Lo ha detto l'assessore al Welfare di Regione Lombardia Giulio Gallera in merito alla recente approvazione in Conferenza Stato-Regioni della realizzazione della Rete Nazionale Tumori Rari.

LOMBARDIA REGIONE LEADER - "La nostra Regione - ha spiegato Giulio Gallera - che si configura come una delle realtà più avanzate in Italia nel campo dei servizi sanitari innovativi e digitali, si è fatta sin da subito promotrice, attraverso l'Istituto Nazionale dei Tumori, del progetto per la creazione della Rete Nazionale per i Tumori Rari".

AZIONE DI INDIRIZZO PER TUTTO IL SISTEMA SANITARIO - "È stato proprio l'Istituto Nazionale Tumori di Milano - ha sottolineato l'assessore - ad avviare il primo progetto per una Rete Tumori Rari in Italia coordinato con grande passione e professionalità dal prof. Casali, progetto successivamente sostenuto con convinzione da Regione Lombardia. Sono convinto che la nostra Regione, insieme all'Istituto dei Tumori che in Europa coordina anche la Joint Action on Rare Cancers, abbia tutte le carte in regola per mettere in campo un'azione di indirizzo per tutto il Sistema sanitario anche in termini di appropriatezza delle cure e di approfondimento scientifico".
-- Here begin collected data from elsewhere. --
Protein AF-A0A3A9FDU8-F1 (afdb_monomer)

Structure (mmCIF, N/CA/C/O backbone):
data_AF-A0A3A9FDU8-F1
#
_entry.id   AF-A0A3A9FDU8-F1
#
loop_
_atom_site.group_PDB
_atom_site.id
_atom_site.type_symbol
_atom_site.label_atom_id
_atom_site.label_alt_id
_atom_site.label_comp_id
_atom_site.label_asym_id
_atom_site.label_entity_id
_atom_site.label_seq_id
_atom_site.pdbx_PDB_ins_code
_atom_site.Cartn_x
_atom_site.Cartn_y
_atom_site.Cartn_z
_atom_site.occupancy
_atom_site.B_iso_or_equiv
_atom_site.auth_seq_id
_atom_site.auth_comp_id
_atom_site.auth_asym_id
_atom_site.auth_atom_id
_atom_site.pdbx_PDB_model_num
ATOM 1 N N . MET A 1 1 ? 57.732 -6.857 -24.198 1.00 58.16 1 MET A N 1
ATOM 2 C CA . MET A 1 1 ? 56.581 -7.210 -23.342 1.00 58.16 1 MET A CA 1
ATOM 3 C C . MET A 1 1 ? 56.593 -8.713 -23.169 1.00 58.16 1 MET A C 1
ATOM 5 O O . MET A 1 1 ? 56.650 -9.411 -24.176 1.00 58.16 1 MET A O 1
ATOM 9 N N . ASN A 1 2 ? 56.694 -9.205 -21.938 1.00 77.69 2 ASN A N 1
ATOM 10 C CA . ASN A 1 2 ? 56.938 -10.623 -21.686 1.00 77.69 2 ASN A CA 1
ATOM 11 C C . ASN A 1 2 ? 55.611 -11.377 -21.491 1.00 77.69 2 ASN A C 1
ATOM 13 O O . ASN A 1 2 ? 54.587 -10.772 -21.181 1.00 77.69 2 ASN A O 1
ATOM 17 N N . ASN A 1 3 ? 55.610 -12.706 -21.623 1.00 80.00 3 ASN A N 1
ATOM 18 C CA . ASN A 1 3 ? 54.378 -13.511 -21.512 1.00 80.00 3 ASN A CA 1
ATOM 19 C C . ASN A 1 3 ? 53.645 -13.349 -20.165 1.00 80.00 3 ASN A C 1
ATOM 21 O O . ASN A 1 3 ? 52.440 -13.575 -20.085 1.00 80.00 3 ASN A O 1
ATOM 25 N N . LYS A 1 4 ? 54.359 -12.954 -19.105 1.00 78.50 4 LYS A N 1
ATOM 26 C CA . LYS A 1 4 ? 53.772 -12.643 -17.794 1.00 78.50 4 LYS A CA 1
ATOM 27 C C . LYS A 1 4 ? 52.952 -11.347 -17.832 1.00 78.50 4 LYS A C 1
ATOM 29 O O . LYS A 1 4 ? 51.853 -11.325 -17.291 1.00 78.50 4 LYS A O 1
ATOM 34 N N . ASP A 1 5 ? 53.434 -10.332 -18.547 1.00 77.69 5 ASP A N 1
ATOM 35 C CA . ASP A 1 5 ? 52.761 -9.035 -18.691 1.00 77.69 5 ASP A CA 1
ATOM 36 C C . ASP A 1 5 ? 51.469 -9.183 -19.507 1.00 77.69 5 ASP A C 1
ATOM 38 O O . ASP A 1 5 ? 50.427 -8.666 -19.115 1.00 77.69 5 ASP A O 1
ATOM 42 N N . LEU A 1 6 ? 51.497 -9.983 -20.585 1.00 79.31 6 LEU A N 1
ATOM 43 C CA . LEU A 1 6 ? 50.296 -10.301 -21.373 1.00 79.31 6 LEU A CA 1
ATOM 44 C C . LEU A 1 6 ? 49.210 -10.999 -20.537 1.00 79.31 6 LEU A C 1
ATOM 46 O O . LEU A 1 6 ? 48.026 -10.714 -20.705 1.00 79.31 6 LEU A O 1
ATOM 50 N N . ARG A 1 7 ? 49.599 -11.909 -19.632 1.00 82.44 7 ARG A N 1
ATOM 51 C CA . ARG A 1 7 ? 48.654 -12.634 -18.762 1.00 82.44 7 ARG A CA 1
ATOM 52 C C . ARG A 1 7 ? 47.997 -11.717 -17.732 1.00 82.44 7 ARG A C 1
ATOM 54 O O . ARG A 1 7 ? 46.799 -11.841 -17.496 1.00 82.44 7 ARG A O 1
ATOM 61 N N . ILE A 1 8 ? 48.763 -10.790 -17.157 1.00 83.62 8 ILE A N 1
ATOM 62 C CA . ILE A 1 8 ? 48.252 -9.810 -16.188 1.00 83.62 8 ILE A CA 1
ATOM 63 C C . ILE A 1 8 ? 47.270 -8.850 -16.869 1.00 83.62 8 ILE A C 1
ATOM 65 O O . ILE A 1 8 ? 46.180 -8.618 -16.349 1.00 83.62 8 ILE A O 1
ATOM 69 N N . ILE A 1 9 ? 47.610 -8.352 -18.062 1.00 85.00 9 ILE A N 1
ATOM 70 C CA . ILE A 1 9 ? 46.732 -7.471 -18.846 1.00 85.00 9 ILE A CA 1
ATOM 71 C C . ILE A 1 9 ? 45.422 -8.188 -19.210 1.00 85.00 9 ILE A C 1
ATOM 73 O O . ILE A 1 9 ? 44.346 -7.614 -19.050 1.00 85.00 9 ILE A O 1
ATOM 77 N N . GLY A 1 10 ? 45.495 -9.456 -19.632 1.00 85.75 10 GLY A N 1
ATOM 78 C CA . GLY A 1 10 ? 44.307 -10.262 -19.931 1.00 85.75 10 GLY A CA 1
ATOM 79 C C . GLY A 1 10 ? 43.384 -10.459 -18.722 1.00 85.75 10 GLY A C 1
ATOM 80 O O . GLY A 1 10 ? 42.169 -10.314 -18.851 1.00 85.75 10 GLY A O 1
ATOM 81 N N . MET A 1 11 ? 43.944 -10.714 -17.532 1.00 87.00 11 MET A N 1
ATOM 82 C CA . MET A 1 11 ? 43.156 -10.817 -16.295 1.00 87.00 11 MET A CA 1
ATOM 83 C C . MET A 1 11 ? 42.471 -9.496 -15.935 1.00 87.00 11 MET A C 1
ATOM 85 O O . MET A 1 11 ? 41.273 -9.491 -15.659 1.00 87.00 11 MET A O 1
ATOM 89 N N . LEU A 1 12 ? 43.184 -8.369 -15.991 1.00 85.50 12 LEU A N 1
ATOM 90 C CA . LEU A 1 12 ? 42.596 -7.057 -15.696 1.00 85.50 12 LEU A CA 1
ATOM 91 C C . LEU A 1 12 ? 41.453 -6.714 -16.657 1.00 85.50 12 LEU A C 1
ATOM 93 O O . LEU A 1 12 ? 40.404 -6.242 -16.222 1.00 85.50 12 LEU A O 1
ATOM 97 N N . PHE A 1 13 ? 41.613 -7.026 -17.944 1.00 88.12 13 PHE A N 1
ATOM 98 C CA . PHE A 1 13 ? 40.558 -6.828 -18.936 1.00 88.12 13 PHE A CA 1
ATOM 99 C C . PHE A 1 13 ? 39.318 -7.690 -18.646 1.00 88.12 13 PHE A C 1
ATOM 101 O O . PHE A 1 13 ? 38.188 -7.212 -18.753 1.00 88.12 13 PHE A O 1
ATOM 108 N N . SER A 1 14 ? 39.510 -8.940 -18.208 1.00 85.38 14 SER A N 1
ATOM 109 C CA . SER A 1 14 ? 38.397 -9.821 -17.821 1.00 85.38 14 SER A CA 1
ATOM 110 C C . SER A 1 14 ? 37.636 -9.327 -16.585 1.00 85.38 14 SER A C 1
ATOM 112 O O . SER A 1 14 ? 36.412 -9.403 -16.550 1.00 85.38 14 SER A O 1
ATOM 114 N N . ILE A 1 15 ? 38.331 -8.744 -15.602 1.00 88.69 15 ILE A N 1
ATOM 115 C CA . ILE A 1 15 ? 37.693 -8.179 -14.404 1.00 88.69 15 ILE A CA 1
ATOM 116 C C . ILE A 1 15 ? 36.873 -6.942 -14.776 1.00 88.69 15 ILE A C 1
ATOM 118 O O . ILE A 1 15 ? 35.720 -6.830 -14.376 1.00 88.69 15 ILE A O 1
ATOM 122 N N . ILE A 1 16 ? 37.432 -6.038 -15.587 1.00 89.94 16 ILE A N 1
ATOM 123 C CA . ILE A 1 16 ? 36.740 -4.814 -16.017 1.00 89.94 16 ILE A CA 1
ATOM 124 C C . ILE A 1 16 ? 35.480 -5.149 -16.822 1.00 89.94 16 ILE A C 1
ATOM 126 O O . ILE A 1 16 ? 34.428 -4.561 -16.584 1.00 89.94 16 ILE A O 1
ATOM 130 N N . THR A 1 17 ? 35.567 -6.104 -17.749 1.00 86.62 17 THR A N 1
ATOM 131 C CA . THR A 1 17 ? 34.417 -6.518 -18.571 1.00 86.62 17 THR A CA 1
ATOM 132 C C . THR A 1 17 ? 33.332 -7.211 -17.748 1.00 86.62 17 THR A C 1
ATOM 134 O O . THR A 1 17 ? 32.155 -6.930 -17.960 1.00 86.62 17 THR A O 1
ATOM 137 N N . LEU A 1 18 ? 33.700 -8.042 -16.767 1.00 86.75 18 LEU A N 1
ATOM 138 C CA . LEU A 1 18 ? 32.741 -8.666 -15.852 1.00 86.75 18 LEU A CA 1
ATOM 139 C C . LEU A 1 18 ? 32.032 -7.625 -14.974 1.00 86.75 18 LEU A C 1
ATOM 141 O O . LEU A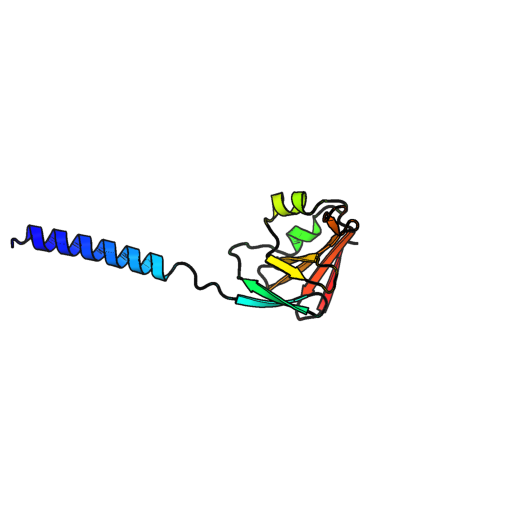 1 18 ? 30.811 -7.662 -14.850 1.00 86.75 18 LEU A O 1
ATOM 145 N N . SER A 1 19 ? 32.773 -6.656 -14.431 1.00 83.19 19 SER A N 1
ATOM 146 C CA . SER A 1 19 ? 32.197 -5.543 -13.668 1.00 83.19 19 SER A CA 1
ATOM 147 C C . SER A 1 19 ? 31.237 -4.702 -14.515 1.00 83.19 19 SER A C 1
ATOM 149 O O . SER A 1 19 ? 30.173 -4.326 -14.033 1.00 83.19 19 SER A O 1
ATOM 151 N N . LEU A 1 20 ? 31.571 -4.450 -15.788 1.00 83.12 20 LEU A N 1
ATOM 152 C CA . LEU A 1 20 ? 30.704 -3.716 -16.716 1.00 83.12 20 LEU A CA 1
ATOM 153 C C . LEU A 1 20 ? 29.406 -4.478 -17.017 1.00 83.12 20 LEU A C 1
ATOM 155 O O . LEU A 1 20 ? 28.341 -3.872 -17.052 1.00 83.12 20 LEU A O 1
ATOM 159 N N . LEU A 1 21 ? 29.485 -5.800 -17.202 1.00 79.69 21 LEU A N 1
ATOM 160 C CA . LEU A 1 21 ? 28.315 -6.652 -17.441 1.00 79.69 21 LEU A CA 1
ATOM 161 C C . LEU A 1 21 ? 27.379 -6.695 -16.230 1.00 79.69 21 LEU A C 1
ATOM 163 O O . LEU A 1 21 ? 26.167 -6.604 -16.403 1.00 79.69 21 LEU A O 1
ATOM 167 N N . ILE A 1 22 ? 27.931 -6.784 -15.016 1.00 77.62 22 ILE A N 1
ATOM 168 C CA . ILE A 1 22 ? 27.145 -6.717 -13.776 1.00 77.62 22 ILE A CA 1
ATOM 169 C C . ILE A 1 22 ? 26.434 -5.362 -13.681 1.00 77.62 22 ILE A C 1
ATOM 171 O O . ILE A 1 22 ? 25.244 -5.320 -13.389 1.00 77.62 22 ILE A O 1
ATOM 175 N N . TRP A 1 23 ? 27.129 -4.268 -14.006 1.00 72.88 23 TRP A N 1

ORA SIANO REGIONI A FARE RETE - "Regione Lombardia - ha spiegato ancora Gallera - da anni si cimenta nella costruzione di reti di patologia come la Rete Oncologica Lombarda, che è ormai una realtà consolidata, e da anni lavora sulle malattie rare. Su questi temi, credo fortemente nella necessità che tutte le Regioni si impegnino perché l'accordo raggiunto in Conferenza Stato Regioni diventi realtà nel più breve tempo possibile, al fine di dare risposta concreta alle esigenze e aspettative dei tanti pazienti, anche grazie alla collaborazione competente e costruttiva di F.A.V.O.".

INDIVIDUARE GLI HUB - "La nostra Regione - ha concluso - ha sostenuto con forza la creazione della Rete Nazionale Tumori Rari. Ora che è realtà è necessario creare una Rete che individui gli Hub e fornisca ai professionisti gli strumenti gestionali e organizzativi necessari per dare risposte precise e puntuali sui tumori rari, offrendo anche un'informazione corretta su temi importanti come quello della nutrizione nel malato oncologico. Grazie alla Rete i professionisti potranno condividere le conoscenze e, grazie anche a supporti informatici, potranno garantire una presa in carico del paziente in qualsiasi punto della rete".